▶ _PROBLEM_: Among the records that follow, set down only the lines from the one containing "ATOM 227 O O" to the one containing "ATOM 232 C C", both included, exactly.

━━━ EXERCISE INPUT ━━━

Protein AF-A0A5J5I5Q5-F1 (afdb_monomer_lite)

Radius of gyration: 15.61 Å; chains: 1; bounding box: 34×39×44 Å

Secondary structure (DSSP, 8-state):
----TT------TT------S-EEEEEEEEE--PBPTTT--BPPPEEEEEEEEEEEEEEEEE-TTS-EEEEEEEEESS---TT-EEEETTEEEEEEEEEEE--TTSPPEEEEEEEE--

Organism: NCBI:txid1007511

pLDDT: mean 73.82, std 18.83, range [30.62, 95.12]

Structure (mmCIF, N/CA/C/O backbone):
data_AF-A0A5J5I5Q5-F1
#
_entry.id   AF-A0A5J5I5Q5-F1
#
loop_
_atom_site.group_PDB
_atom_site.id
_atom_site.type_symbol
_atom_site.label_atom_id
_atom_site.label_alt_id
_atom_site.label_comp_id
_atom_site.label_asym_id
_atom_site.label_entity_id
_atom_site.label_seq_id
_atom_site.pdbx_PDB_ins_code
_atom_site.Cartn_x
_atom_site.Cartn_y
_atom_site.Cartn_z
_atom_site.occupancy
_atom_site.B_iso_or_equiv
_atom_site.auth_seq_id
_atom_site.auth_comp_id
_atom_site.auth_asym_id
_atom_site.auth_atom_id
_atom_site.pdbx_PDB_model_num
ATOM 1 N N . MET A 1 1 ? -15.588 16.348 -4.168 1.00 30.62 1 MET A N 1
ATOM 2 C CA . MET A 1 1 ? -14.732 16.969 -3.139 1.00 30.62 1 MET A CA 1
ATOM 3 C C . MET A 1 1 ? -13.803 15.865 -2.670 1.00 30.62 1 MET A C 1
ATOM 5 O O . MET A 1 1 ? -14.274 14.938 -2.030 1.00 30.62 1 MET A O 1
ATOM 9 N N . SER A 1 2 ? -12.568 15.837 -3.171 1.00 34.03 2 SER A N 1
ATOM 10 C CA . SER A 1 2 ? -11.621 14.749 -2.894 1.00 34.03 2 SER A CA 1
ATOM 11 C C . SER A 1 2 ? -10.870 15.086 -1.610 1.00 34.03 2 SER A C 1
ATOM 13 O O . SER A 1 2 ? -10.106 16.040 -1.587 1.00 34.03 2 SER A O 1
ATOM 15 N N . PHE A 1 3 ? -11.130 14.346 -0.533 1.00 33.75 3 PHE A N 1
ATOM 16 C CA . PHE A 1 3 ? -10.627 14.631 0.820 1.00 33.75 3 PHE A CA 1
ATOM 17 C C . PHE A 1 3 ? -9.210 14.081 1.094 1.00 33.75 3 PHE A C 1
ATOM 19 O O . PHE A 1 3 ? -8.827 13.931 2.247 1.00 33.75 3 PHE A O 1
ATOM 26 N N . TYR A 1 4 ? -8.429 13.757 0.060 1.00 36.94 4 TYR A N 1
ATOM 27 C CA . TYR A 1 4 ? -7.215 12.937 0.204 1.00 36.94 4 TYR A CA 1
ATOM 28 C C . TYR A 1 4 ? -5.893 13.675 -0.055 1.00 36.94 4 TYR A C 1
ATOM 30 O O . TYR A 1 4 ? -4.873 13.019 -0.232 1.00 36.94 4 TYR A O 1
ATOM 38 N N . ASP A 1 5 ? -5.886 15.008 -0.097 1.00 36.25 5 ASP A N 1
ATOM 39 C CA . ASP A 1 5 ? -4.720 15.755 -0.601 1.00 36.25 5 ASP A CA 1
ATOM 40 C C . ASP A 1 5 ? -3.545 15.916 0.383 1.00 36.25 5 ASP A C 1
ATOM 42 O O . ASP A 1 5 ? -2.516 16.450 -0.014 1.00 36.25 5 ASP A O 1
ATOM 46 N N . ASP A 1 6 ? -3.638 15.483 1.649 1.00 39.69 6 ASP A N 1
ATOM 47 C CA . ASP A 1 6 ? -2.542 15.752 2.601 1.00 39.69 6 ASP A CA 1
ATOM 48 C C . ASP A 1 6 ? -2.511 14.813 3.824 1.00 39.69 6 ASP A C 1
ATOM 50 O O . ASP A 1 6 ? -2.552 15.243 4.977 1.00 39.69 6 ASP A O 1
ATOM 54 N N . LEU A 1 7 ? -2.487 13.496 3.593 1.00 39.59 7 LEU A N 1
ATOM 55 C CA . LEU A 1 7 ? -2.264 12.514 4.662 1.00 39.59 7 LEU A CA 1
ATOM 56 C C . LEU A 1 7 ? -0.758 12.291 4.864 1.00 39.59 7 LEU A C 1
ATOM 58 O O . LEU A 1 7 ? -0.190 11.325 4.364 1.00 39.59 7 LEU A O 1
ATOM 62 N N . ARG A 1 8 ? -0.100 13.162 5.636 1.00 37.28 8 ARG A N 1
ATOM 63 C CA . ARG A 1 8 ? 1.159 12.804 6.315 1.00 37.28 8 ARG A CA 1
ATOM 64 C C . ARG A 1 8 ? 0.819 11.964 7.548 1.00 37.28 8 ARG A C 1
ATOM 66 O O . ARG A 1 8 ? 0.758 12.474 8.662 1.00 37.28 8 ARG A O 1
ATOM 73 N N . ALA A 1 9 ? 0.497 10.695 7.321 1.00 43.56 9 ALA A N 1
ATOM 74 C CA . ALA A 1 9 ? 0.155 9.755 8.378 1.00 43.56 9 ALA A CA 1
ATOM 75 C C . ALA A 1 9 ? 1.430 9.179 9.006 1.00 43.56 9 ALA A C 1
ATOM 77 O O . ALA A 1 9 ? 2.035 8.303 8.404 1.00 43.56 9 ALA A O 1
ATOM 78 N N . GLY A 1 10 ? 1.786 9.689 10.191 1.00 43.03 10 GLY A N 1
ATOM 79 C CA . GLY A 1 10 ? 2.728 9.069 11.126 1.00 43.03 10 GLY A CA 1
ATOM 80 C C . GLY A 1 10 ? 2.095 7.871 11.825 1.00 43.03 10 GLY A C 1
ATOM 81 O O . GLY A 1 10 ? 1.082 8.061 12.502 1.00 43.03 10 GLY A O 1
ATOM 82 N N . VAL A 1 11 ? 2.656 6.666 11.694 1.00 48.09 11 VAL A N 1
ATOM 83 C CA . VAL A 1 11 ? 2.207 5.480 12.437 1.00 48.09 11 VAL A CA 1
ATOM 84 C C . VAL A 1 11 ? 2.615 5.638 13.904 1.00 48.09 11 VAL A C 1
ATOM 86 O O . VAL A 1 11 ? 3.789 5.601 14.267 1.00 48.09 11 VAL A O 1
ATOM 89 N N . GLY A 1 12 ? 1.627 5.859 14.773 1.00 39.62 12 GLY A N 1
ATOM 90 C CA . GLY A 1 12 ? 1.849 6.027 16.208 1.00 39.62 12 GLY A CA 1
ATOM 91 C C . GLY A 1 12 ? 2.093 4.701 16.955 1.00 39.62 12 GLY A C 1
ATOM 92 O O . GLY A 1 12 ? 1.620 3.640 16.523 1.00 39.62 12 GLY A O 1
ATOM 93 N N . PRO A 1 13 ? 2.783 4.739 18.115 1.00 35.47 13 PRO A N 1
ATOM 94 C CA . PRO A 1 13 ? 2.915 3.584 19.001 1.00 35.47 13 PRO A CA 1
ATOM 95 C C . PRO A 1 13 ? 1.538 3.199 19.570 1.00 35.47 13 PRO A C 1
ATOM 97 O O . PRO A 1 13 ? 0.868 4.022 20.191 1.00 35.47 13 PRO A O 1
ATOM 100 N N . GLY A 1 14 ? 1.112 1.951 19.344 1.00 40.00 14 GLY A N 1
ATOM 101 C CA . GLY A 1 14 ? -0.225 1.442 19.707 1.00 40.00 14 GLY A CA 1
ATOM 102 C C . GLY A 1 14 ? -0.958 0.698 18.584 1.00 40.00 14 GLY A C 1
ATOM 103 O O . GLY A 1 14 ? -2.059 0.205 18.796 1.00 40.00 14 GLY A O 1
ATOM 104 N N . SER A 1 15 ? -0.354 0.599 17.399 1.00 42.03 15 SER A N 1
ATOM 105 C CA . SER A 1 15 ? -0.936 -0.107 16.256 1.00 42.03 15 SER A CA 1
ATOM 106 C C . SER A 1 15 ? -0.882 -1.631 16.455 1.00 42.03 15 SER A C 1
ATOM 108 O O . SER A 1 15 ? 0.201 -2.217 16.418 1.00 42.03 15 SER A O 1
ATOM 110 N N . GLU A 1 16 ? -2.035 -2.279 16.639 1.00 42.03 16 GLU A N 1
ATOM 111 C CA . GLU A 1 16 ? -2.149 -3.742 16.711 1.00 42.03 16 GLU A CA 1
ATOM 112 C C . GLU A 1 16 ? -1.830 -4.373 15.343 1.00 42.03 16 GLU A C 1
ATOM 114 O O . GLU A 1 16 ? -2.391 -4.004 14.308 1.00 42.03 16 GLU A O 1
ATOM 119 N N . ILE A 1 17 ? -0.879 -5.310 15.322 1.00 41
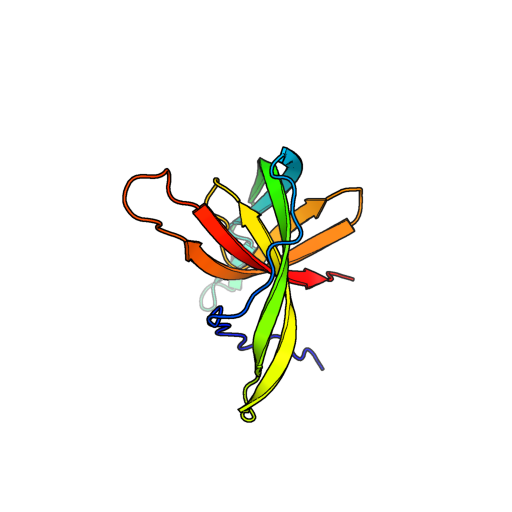.78 17 ILE A N 1
ATOM 120 C CA . ILE A 1 17 ? -0.509 -6.064 14.120 1.00 41.78 17 ILE A CA 1
ATOM 121 C C . ILE A 1 17 ? -1.436 -7.280 14.033 1.00 41.78 17 ILE A C 1
ATOM 123 O O . ILE A 1 17 ? -1.112 -8.357 14.526 1.00 41.78 17 ILE A O 1
ATOM 127 N N . GLU A 1 18 ? -2.593 -7.130 13.395 1.00 41.78 18 GLU A N 1
ATOM 128 C CA . GLU A 1 18 ? -3.399 -8.278 12.960 1.00 41.78 18 GLU A CA 1
ATOM 129 C C . GLU A 1 18 ? -2.949 -8.743 11.566 1.00 41.78 18 GLU A C 1
ATOM 131 O O . GLU A 1 18 ? -3.692 -8.606 10.597 1.00 41.78 18 GLU A O 1
ATOM 136 N N . ALA A 1 19 ? -1.728 -9.268 11.399 1.00 43.53 19 ALA A N 1
ATOM 137 C CA . ALA A 1 19 ? -
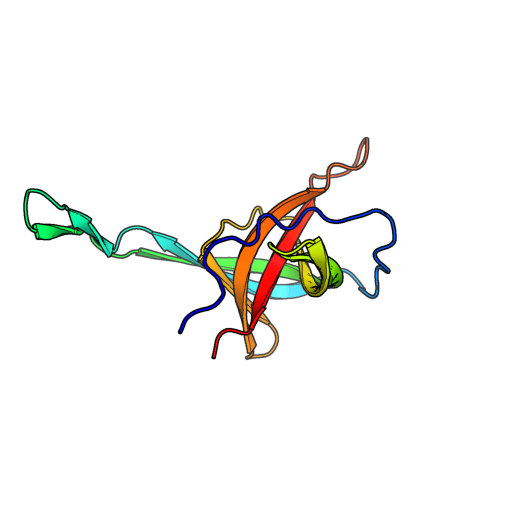1.367 -9.815 10.090 1.00 43.53 19 ALA A CA 1
ATOM 138 C C . ALA A 1 19 ? -0.314 -10.925 10.090 1.00 43.53 19 ALA A C 1
ATOM 140 O O . ALA A 1 19 ? 0.859 -10.737 10.406 1.00 43.53 19 ALA A O 1
ATOM 141 N N . THR A 1 20 ? -0.741 -12.076 9.579 1.00 46.97 20 THR A N 1
ATOM 142 C CA . THR A 1 20 ? 0.103 -13.113 8.993 1.00 46.97 20 THR A CA 1
ATOM 143 C C . THR A 1 20 ? 0.776 -12.540 7.738 1.00 46.97 20 THR A C 1
ATOM 145 O O . THR A 1 20 ? 0.111 -12.312 6.727 1.00 46.97 20 THR A O 1
ATOM 148 N N . PHE A 1 21 ? 2.083 -12.281 7.783 1.00 55.25 21 PHE A N 1
ATOM 149 C CA . PHE A 1 21 ? 2.865 -11.930 6.592 1.00 55.25 21 PHE A CA 1
ATOM 150 C C . PHE A 1 21 ? 2.702 -13.019 5.515 1.00 55.25 21 PHE A C 1
ATOM 152 O O . PHE A 1 21 ? 2.760 -14.207 5.836 1.00 55.25 21 PHE A O 1
ATOM 159 N N . GLY A 1 22 ? 2.526 -12.637 4.242 1.00 64.06 22 GLY A N 1
ATOM 160 C CA . GLY A 1 22 ? 2.593 -13.590 3.121 1.00 64.06 22 GLY A CA 1
ATOM 161 C C . GLY A 1 22 ? 1.373 -13.694 2.204 1.00 64.06 22 GLY A C 1
ATOM 162 O O . GLY A 1 22 ? 1.281 -14.675 1.467 1.00 64.06 22 GLY A O 1
ATOM 163 N N . VAL A 1 23 ? 0.446 -12.727 2.201 1.00 80.62 23 VAL A N 1
ATOM 164 C CA . VAL A 1 23 ? -0.636 -12.735 1.202 1.00 80.62 23 VAL A CA 1
ATOM 165 C C . VAL A 1 23 ? -0.125 -12.131 -0.112 1.00 80.62 23 VAL A C 1
ATOM 167 O O . VAL A 1 23 ? 0.320 -10.980 -0.103 1.00 80.62 23 VAL A O 1
ATOM 170 N N . PRO A 1 24 ? -0.182 -12.861 -1.242 1.00 87.38 24 PRO A N 1
ATOM 171 C CA . PRO A 1 24 ? 0.273 -12.342 -2.524 1.00 87.38 24 PRO A CA 1
ATOM 172 C C . PRO A 1 24 ? -0.653 -11.229 -3.027 1.00 87.38 24 PRO A C 1
ATOM 174 O O . PRO A 1 24 ? -1.881 -11.355 -3.021 1.00 87.38 24 PRO A O 1
ATOM 177 N N . ALA A 1 25 ? -0.046 -10.149 -3.501 1.00 90.50 25 ALA A N 1
ATOM 178 C CA . ALA A 1 25 ? -0.694 -8.993 -4.101 1.00 90.50 25 ALA A CA 1
ATOM 179 C C . ALA A 1 25 ? 0.109 -8.494 -5.312 1.00 90.50 25 ALA A C 1
ATOM 181 O O . ALA A 1 25 ? 1.263 -8.873 -5.527 1.00 90.50 25 ALA A O 1
ATOM 182 N N . ILE A 1 26 ? -0.514 -7.624 -6.106 1.00 93.38 26 ILE A N 1
ATOM 183 C CA . ILE A 1 26 ? 0.147 -6.932 -7.217 1.00 93.38 26 ILE A CA 1
ATOM 184 C C . ILE A 1 26 ? 0.245 -5.453 -6.877 1.00 93.38 26 ILE A C 1
ATOM 186 O O . ILE A 1 26 ? -0.777 -4.792 -6.716 1.00 93.38 26 ILE A O 1
ATOM 190 N N . LEU A 1 27 ? 1.462 -4.922 -6.810 1.00 94.31 27 LEU A N 1
ATOM 191 C CA . LEU A 1 27 ? 1.699 -3.485 -6.767 1.00 94.31 27 LEU A CA 1
ATOM 192 C C . LEU A 1 27 ? 1.888 -2.978 -8.195 1.00 94.31 27 LEU A C 1
ATOM 194 O O . LEU A 1 27 ? 2.746 -3.456 -8.926 1.00 94.31 27 LEU A O 1
ATOM 198 N N . THR A 1 28 ? 1.088 -2.004 -8.604 1.00 95.12 28 THR A N 1
ATOM 199 C CA . THR A 1 28 ? 1.163 -1.386 -9.926 1.00 95.12 28 THR A CA 1
ATOM 200 C C . THR A 1 28 ? 1.671 0.038 -9.795 1.00 95.12 28 THR A C 1
ATOM 202 O O . THR A 1 28 ? 1.002 0.889 -9.204 1.00 95.12 28 THR A O 1
ATOM 205 N N . ARG A 1 29 ? 2.828 0.301 -10.402 1.00 93.81 29 ARG A N 1
ATOM 206 C CA . ARG A 1 29 ? 3.432 1.628 -10.482 1.00 93.81 29 ARG A CA 1
ATOM 207 C C . ARG A 1 29 ? 3.101 2.277 -11.810 1.00 93.81 29 ARG A C 1
ATOM 209 O O . ARG A 1 29 ? 3.268 1.671 -12.865 1.00 93.81 29 ARG A O 1
ATOM 216 N N . THR A 1 30 ? 2.640 3.520 -11.759 1.00 89.94 30 THR A N 1
ATOM 217 C CA . THR A 1 30 ? 2.435 4.343 -12.953 1.00 89.94 30 THR A CA 1
ATOM 218 C C . THR A 1 30 ? 3.456 5.469 -12.965 1.00 89.94 30 THR A C 1
ATOM 220 O O . THR A 1 30 ? 3.495 6.266 -12.033 1.00 89.94 30 THR A O 1
ATOM 223 N N . THR A 1 31 ? 4.248 5.566 -14.028 1.00 85.75 31 THR A N 1
ATOM 224 C
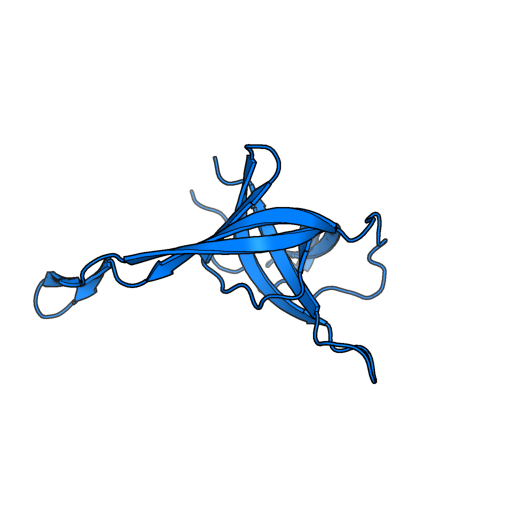 CA . THR A 1 31 ? 5.168 6.687 -14.262 1.00 85.75 31 THR A CA 1
ATOM 225 C C . THR A 1 31 ? 4.797 7.431 -15.545 1.00 85.75 31 THR A C 1
ATOM 227 O O . THR A 1 31 ? 4.168 6.872 -16.446 1.00 85.75 31 THR A O 1
ATOM 230 N N . GLY A 1 32 ? 5.158 8.713 -15.627 1.00 81.81 32 GLY A N 1
ATOM 231 C CA . GLY A 1 32 ? 4.795 9.570 -16.758 1.00 81.81 32 GLY A CA 1
ATOM 232 C C . GLY A 1 32 ? 3.311 9.951 -16.776 1.00 81.81 32 GLY A C 1
ATOM 233 O O . GLY A 1 32 ? 2.645 9.958 -15.741 1.00 81.81 32 GLY A O 1
ATOM 234 N N . GLY A 1 33 ? 2.789 10.329 -17.946 1.00 79.56 33 GLY A N 1
ATOM 235 C CA . GLY A 1 33 ? 1.
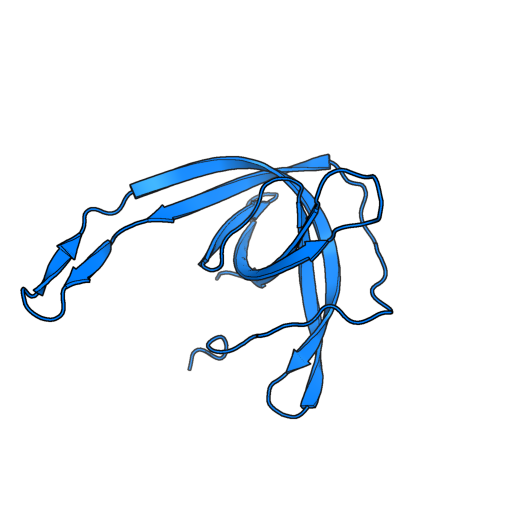445 10.911 -18.064 1.00 79.56 33 GLY A CA 1
ATOM 236 C C . GLY A 1 33 ? 1.347 12.336 -17.509 1.00 79.56 33 GLY A C 1
ATOM 237 O O . GLY A 1 33 ? 0.249 12.863 -17.337 1.00 79.56 33 GLY A O 1
ATOM 238 N N . VAL A 1 34 ? 2.492 12.958 -17.221 1.00 76.94 34 VAL A N 1
ATOM 239 C CA . VAL A 1 34 ? 2.579 14.332 -16.728 1.00 76.94 34 VAL A CA 1
ATOM 240 C C . VAL A 1 34 ? 2.471 15.272 -17.916 1.00 76.94 34 VAL A C 1
ATOM 242 O O . VAL A 1 34 ? 3.201 15.106 -18.899 1.00 76.94 34 VAL A O 1
ATOM 245 N N . LYS A 1 35 ? 1.558 16.240 -17.815 1.00 78.69 35 LYS A N 1
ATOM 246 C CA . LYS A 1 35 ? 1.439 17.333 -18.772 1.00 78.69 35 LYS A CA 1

━━━

▶ _TASK RESULT_:
ATOM 227 O O . THR A 1 31 ? 4.168 6.872 -16.446 1.00 85.75 31 THR A O 1
ATOM 230 N N . GLY A 1 32 ? 5.158 8.713 -15.627 1.00 81.81 32 GLY A N 1
ATOM 231 C CA . GLY A 1 32 ? 4.795 9.570 -16.758 1.00 81.81 32 GLY A CA 1
ATOM 232 C C . GLY A 1 32 ? 3.311 9.951 -16.776 1.00 81.81 32 GLY A C 1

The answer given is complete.